The Bioinformatics and Mathematical Bioscience Lab (Bmbl) Biweekly Science Report

THE BIOINFORMATICS AND MATHEMATICAL BIOSCIENCE LAB (BMBL) BIWEEKLY SCIENCE REPORT

Reporting Time: Due at 5pm on Mar. 25th

Institution: South Dakota State University

Report prepared by: Jinyu yang Advisor: Qin Ma

Project Name: How to do differential expression analysis from Fastq format data on HPC (required packages or software: R, ShortRead, BBMap, Bowtie2, TopHat2, Samtools, HTSeq and DESeq)

SIGNIFICANT SCIENCE ACCOMPLISHMENTS: (Examples: major achievement in meeting a milestone, new collaborations, publication in high impact journal.)

1. Summary of Science Activities (<1 page):

raw data(.fq / .fasta file)---[ ShortRead (QA, filtering and trimming) then BBMap(QC, filtering and trimming)]---preprocessed data(.fq / .fasta file)---[ Bowtie+Tophat ]---accepted_hits.bam--- [ samtools ]- --XXX.sam--- [ HTSeq ]---XXX.count---[ DESeq ]---result files(E.g. P-value table)

2. Future Work Plans (Brief summary of the tasks/milestones working on next month):

3. Issues to Resolve (Issues that need input from another partner, FA Lead, Science Coordinator or BESC Director for resolution, etc.):

4. Publications:

5. Presentations:

6. News / Awards:

7. Personnel changes (New, reassigned, or departed):

8. Intellectual Property:

9. Quality Assurance:

10. Environment, Safety and Health:

Please complete and return to Qin Ma ([email protected]). If no activity, please indicate “N/A”.

Supplementary Tables and Figures (to support above accomplishments)

Now we use several real datasets with .fq format to do differential expression analysis, in this example, the datasets are derived from two different conditions (gu and ye), and each condition has a biological replicate. (please install the required software following the instructions in “How to use DESeq do differential expression analysis” before that).

1. Prepare you datasets

Upload your raw datasets (.fq or .fastq format file) and relative files (e.g., reference genomes and gene model annotations) to HPC or other server, like following:

where the GL.fa is reference genome, GL.gb.gff is gene model annotation. Then extract compressed files to current directory, command like this:

> gunzip *.fq.gz

Then you need to use ShortRead to do QA(Quality Assessment), filtering and trimming, so make sure that you have installed R package. If not, don’t warry, you could do as the following steps now. Otherwise, you can skip them.
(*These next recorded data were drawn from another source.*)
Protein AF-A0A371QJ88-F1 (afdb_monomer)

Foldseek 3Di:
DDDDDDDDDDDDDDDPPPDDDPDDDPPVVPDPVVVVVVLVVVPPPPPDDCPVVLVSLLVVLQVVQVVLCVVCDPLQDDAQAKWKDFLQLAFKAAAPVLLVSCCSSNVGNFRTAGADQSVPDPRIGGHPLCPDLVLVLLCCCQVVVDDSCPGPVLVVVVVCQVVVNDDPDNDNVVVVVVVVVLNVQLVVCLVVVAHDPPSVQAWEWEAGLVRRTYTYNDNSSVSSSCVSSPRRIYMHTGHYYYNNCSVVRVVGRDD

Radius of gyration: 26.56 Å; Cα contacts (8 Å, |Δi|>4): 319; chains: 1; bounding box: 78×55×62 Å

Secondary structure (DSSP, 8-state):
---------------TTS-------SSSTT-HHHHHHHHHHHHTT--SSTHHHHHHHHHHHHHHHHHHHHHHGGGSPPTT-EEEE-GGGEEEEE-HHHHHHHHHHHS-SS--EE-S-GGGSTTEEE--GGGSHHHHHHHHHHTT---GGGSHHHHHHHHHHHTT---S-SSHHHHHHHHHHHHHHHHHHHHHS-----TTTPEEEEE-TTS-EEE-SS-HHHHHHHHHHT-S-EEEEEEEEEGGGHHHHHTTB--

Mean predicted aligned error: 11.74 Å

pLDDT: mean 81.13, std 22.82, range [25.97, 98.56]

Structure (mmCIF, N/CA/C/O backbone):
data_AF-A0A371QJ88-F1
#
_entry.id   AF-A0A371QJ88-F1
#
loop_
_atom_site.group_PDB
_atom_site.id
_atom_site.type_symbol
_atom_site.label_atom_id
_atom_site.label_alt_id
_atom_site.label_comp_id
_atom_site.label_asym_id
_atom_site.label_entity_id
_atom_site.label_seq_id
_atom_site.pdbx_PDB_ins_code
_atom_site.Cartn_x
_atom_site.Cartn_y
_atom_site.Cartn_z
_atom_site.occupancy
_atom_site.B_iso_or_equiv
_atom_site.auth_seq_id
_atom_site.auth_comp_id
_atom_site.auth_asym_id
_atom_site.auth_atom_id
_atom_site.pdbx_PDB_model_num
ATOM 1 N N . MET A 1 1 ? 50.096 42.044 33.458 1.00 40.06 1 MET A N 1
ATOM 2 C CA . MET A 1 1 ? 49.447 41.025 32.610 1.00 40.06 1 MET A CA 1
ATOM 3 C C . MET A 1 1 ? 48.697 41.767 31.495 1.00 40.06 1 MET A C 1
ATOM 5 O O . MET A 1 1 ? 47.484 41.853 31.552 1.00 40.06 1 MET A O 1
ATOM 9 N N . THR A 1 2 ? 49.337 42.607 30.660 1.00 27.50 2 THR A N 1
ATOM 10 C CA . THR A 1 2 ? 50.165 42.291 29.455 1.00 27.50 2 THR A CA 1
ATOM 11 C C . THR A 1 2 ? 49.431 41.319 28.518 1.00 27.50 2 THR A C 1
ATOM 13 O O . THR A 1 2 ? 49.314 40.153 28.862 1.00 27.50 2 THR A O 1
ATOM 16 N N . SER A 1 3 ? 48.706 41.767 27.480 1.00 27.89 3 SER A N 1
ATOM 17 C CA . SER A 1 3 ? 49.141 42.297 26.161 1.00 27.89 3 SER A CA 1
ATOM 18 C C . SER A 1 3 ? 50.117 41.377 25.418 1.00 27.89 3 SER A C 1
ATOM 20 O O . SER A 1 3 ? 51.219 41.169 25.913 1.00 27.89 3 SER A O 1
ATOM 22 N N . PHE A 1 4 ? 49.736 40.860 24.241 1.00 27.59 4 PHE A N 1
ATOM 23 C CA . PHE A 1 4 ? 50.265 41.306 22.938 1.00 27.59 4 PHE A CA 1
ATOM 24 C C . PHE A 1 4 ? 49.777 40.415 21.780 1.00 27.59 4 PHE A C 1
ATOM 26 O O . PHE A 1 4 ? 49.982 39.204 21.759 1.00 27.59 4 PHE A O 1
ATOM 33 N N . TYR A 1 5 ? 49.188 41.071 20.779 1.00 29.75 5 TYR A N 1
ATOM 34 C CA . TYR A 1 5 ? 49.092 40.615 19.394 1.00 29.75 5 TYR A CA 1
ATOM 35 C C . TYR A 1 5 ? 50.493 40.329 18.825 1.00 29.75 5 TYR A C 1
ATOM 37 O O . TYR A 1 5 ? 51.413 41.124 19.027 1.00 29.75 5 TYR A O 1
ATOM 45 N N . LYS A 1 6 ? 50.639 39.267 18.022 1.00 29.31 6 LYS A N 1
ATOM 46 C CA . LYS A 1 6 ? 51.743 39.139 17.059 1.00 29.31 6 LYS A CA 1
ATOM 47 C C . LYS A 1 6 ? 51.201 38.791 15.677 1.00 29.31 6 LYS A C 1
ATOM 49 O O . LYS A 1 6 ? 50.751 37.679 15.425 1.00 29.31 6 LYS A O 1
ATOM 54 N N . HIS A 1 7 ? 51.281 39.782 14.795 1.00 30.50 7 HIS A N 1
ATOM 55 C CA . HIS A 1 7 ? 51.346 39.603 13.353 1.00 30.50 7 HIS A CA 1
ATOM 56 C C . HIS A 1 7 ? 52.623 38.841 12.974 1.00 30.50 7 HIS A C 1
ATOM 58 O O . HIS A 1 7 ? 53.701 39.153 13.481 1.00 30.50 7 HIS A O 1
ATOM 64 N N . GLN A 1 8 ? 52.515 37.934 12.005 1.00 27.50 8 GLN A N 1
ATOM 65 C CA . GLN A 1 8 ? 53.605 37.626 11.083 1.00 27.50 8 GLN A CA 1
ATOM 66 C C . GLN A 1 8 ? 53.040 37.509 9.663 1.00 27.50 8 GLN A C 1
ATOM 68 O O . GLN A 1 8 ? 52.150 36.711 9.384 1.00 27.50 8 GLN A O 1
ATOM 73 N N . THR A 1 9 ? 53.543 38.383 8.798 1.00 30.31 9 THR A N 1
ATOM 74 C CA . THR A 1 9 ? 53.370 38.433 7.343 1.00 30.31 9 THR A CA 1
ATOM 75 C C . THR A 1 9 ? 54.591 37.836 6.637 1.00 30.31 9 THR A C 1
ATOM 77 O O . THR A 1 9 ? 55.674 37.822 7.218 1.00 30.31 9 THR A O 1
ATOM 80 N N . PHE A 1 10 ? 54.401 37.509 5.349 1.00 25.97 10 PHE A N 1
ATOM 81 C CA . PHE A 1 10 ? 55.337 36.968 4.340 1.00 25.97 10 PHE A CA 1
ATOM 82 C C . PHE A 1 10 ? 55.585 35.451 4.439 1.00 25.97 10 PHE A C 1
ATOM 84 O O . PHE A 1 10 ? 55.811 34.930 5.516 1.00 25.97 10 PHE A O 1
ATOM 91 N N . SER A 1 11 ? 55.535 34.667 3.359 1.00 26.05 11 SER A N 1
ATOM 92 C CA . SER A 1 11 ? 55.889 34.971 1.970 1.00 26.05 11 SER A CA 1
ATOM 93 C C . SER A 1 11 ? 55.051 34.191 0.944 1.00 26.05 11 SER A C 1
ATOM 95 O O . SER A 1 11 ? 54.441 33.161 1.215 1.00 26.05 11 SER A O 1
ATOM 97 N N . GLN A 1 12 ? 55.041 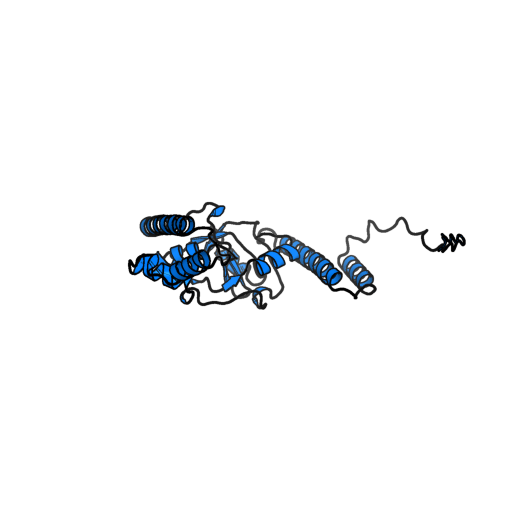34.742 -0.267 1.00 38.69 12 GLN A N 1
ATOM 98 C CA . GLN A 1 12 ? 54.499 34.174 -1.492 1.00 38.69 12 GLN A CA 1
ATOM 99 C C . GLN A 1 12 ? 55.132 32.809 -1.807 1.00 38.69 12 GLN A C 1
ATOM 101 O O . GLN A 1 12 ? 56.353 32.701 -1.889 1.00 38.69 12 GLN A O 1
ATOM 106 N N . ILE A 1 13 ? 54.301 31.806 -2.097 1.00 30.06 13 ILE A N 1
ATOM 107 C CA . ILE A 1 13 ? 54.683 30.691 -2.969 1.00 30.06 13 ILE A CA 1
ATOM 108 C C . ILE A 1 13 ? 53.689 30.684 -4.125 1.00 30.06 13 ILE A C 1
ATOM 110 O O . ILE A 1 13 ? 52.554 30.223 -4.021 1.00 30.06 13 ILE A O 1
ATOM 114 N N . THR A 1 14 ? 54.130 31.265 -5.232 1.00 37.59 14 THR A N 1
ATOM 115 C CA . THR A 1 14 ? 53.551 31.086 -6.556 1.00 37.59 14 THR A CA 1
ATOM 116 C C . THR A 1 14 ? 53.763 29.632 -6.974 1.00 37.59 14 THR A C 1
ATOM 118 O O . THR A 1 14 ? 54.897 29.194 -7.144 1.00 37.59 14 THR A O 1
ATOM 121 N N . ASN A 1 15 ? 52.683 28.866 -7.155 1.00 28.67 15 ASN A N 1
ATOM 122 C CA . ASN A 1 15 ? 52.764 27.577 -7.840 1.00 28.67 15 ASN A CA 1
ATOM 123 C C . ASN A 1 15 ? 52.044 27.682 -9.203 1.00 28.67 15 ASN A C 1
ATOM 125 O O . ASN A 1 15 ? 50.816 27.804 -9.235 1.00 28.67 15 ASN A O 1
ATOM 129 N N . PRO A 1 16 ? 52.777 27.699 -10.332 1.00 31.33 16 PRO A N 1
ATOM 130 C CA . PRO A 1 16 ? 52.271 28.088 -11.650 1.00 31.33 16 PRO A CA 1
ATOM 131 C C . PRO A 1 16 ? 51.608 26.932 -12.424 1.00 31.33 16 PRO A C 1
ATOM 133 O O . PRO A 1 16 ? 51.779 26.818 -13.633 1.00 31.33 16 PRO A O 1
ATOM 136 N N . ALA A 1 17 ? 50.829 26.073 -11.761 1.00 27.61 17 ALA A N 1
ATOM 137 C CA . ALA A 1 17 ? 50.189 24.918 -12.410 1.00 27.61 17 ALA A CA 1
ATOM 138 C C . ALA A 1 17 ? 48.692 25.108 -12.738 1.00 27.61 17 ALA A C 1
ATOM 140 O O . ALA A 1 17 ? 48.061 24.209 -13.287 1.00 27.61 17 ALA A O 1
ATOM 141 N N . TYR A 1 18 ? 48.112 26.278 -12.441 1.00 31.84 18 TYR A N 1
ATOM 142 C CA . TYR A 1 18 ? 46.709 26.604 -12.736 1.00 31.84 18 TYR A CA 1
ATOM 143 C C . TYR A 1 18 ? 46.581 27.628 -13.865 1.00 31.84 18 TYR A C 1
ATOM 145 O O . TYR A 1 18 ? 45.961 28.677 -13.736 1.00 31.84 18 TYR A O 1
ATOM 153 N N . SER A 1 19 ? 47.173 27.324 -15.010 1.00 36.66 19 SER A N 1
ATOM 154 C CA . SER A 1 19 ? 46.778 27.932 -16.276 1.00 36.66 19 SER A CA 1
ATOM 155 C C . SER A 1 19 ? 47.145 26.962 -17.388 1.00 36.66 19 SER A C 1
ATOM 157 O O . SER A 1 19 ? 48.099 26.210 -17.251 1.00 36.66 19 SER A O 1
ATOM 159 N N . VAL A 1 20 ? 46.376 26.979 -18.473 1.00 30.83 20 VAL A N 1
ATOM 160 C CA . VAL A 1 20 ? 46.390 26.004 -19.576 1.00 30.83 20 VAL A CA 1
ATOM 161 C C . VAL A 1 20 ? 45.588 24.737 -19.266 1.00 30.83 20 VAL A C 1
ATOM 163 O O . VAL A 1 20 ? 46.087 23.768 -18.726 1.00 30.83 20 VAL A O 1
ATOM 166 N N . PHE A 1 21 ? 44.294 24.775 -19.583 1.00 26.89 21 PHE A N 1
ATOM 167 C CA . PHE A 1 21 ? 43.638 23.861 -20.533 1.00 26.89 21 PHE A CA 1
ATOM 168 C C . PHE A 1 21 ? 42.166 24.276 -20.627 1.00 26.89 21 PHE A C 1
ATOM 170 O O . PHE A 1 21 ? 41.245 23.615 -20.148 1.00 26.89 21 PHE A O 1
ATOM 177 N N . ARG A 1 22 ? 41.945 25.441 -21.245 1.00 31.52 22 ARG A N 1
ATOM 178 C CA . ARG A 1 22 ? 40.636 25.815 -21.772 1.00 31.52 22 ARG A CA 1
ATOM 179 C C . ARG A 1 22 ? 40.598 25.358 -23.229 1.00 31.52 22 ARG A C 1
ATOM 181 O O . ARG A 1 22 ? 41.499 25.676 -23.994 1.00 31.52 22 ARG A O 1
ATOM 188 N N . VAL A 1 23 ? 39.502 24.685 -23.573 1.00 36.91 23 VAL A N 1
ATOM 189 C CA . VAL A 1 23 ? 39.030 24.361 -24.928 1.00 36.91 23 VAL A CA 1
ATOM 190 C C . VAL A 1 23 ? 39.742 23.195 -25.624 1.00 36.91 23 VAL A C 1
ATOM 192 O O . VAL A 1 23 ? 40.760 23.372 -26.280 1.00 36.91 23 VAL A O 1
ATOM 195 N N . LYS A 1 24 ? 39.118 22.009 -25.557 1.00 31.61 24 LYS A N 1
ATOM 196 C CA . LYS A 1 24 ? 38.758 21.166 -26.720 1.00 31.61 24 LYS A CA 1
ATOM 197 C C . LYS A 1 24 ? 38.134 19.848 -26.243 1.00 31.61 24 LYS A C 1
ATOM 199 O O . LYS A 1 24 ? 38.823 18.849 -26.179 1.00 31.61 24 LYS A O 1
ATOM 204 N N . THR A 1 25 ? 36.830 19.829 -25.958 1.00 40.03 25 THR A N 1
ATOM 205 C CA . THR A 1 25 ? 36.024 18.585 -25.966 1.00 40.03 25 THR A CA 1
ATOM 206 C C . THR A 1 25 ? 34.539 18.922 -25.831 1.00 40.03 25 THR A C 1
ATOM 208 O O . THR A 1 25 ? 33.926 18.691 -24.796 1.00 40.03 25 THR A O 1
ATOM 211 N N . VAL A 1 26 ? 33.944 19.481 -26.885 1.00 35.72 26 VAL A N 1
ATOM 212 C CA . VAL A 1 26 ? 32.475 19.451 -27.039 1.00 35.72 26 VAL A CA 1
ATOM 213 C C . VAL A 1 26 ? 32.051 18.244 -27.894 1.00 35.72 26 VAL A C 1
ATOM 215 O O . VAL A 1 26 ? 30.976 17.702 -27.688 1.00 35.72 26 VAL A O 1
ATOM 218 N N . ASN A 1 27 ? 32.946 17.690 -28.725 1.00 37.84 27 ASN A N 1
ATOM 219 C CA . ASN A 1 27 ? 32.610 16.572 -29.624 1.00 37.84 27 ASN A CA 1
ATOM 220 C C . ASN A 1 27 ? 32.930 15.160 -29.090 1.00 37.84 27 ASN A C 1
ATOM 222 O O . ASN A 1 27 ? 32.548 14.182 -29.720 1.00 37.84 27 ASN A O 1
ATOM 226 N N . GLN A 1 28 ? 33.597 15.011 -27.936 1.00 36.47 28 GLN A N 1
ATOM 227 C CA . GLN A 1 28 ? 33.904 13.687 -27.351 1.00 36.47 28 GLN A CA 1
ATOM 228 C C . GLN A 1 28 ? 32.889 13.215 -26.293 1.00 36.47 28 GLN A C 1
ATOM 230 O O . GLN A 1 28 ? 32.981 12.084 -25.817 1.00 36.47 28 GLN A O 1
ATOM 235 N N . LEU A 1 29 ? 31.909 14.054 -25.942 1.00 39.84 29 LEU A N 1
ATOM 236 C CA . LEU A 1 29 ? 30.897 13.771 -24.914 1.00 39.84 29 LEU A CA 1
ATOM 237 C C . LEU A 1 29 ? 29.719 12.918 -25.417 1.00 39.84 29 LEU A C 1
ATOM 239 O O . LEU A 1 29 ? 28.900 12.491 -24.610 1.00 39.84 29 LEU A O 1
ATOM 243 N N . ASN A 1 30 ? 29.664 12.616 -26.718 1.00 42.38 30 ASN A N 1
ATOM 244 C CA . ASN A 1 30 ? 28.621 11.773 -27.315 1.00 42.38 30 ASN A CA 1
ATOM 245 C C . ASN A 1 30 ? 28.975 10.275 -27.334 1.00 42.38 30 ASN A C 1
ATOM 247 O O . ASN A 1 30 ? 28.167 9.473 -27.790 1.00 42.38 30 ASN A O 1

Firstly, Download the latest R package( https://cran.r-project.org/ ) for Linux, e.g., R-3.2.3.tar.gz, and upload this file to HPC, then execute the following commands:

> tar –zxvf R-3.2.3.tar.gz > cd R-3.2.3 > ./configure > make > make install > vim ~/.bash_profile

now you need to edit following two sentences in ~/.bash_profile:

PATH = /home/yangj/R-3.2.3/bin:$PATH Export PATH

then save and quit (/home/yangj/R-3.2.3 is absolute path of R package in my PC, remembering to substitute yours), finally, execute:

> source ~/.bash_profile

2. ShortRead( QA(Quality Assessment), filtering and trimming)

a) QA

Firstly, we need to move into R environment:

> R

then we need to install the ShortRead and DESeq, if you have not installed before.

> source("https://bioconductor.org/biocLite.R")

> biocLite(“ShortRead”, "DESeq")

then use setwd() to set the working directory to where the FQ file are situated

> setwd("/home/yangj/DESeq-SDU/Sample")

load ShortRead library:

> library("ShortRead")

Now we can access quality control with ShortRead,

> fls = dir("./", "*fq$", full=TRUE) > qaSummary = qa(fls, type="fastq") > report(qaSummary, type="html", dest="fqQAreport")

However, HPC do not support X11, then you will get the error as following:

So we need to download the qaSummary to our local machine, and manipulate it with RStudio.

save(qaSummary, file="qaSummary")

Download qaSummary to your local machine, then boot up you RStudio.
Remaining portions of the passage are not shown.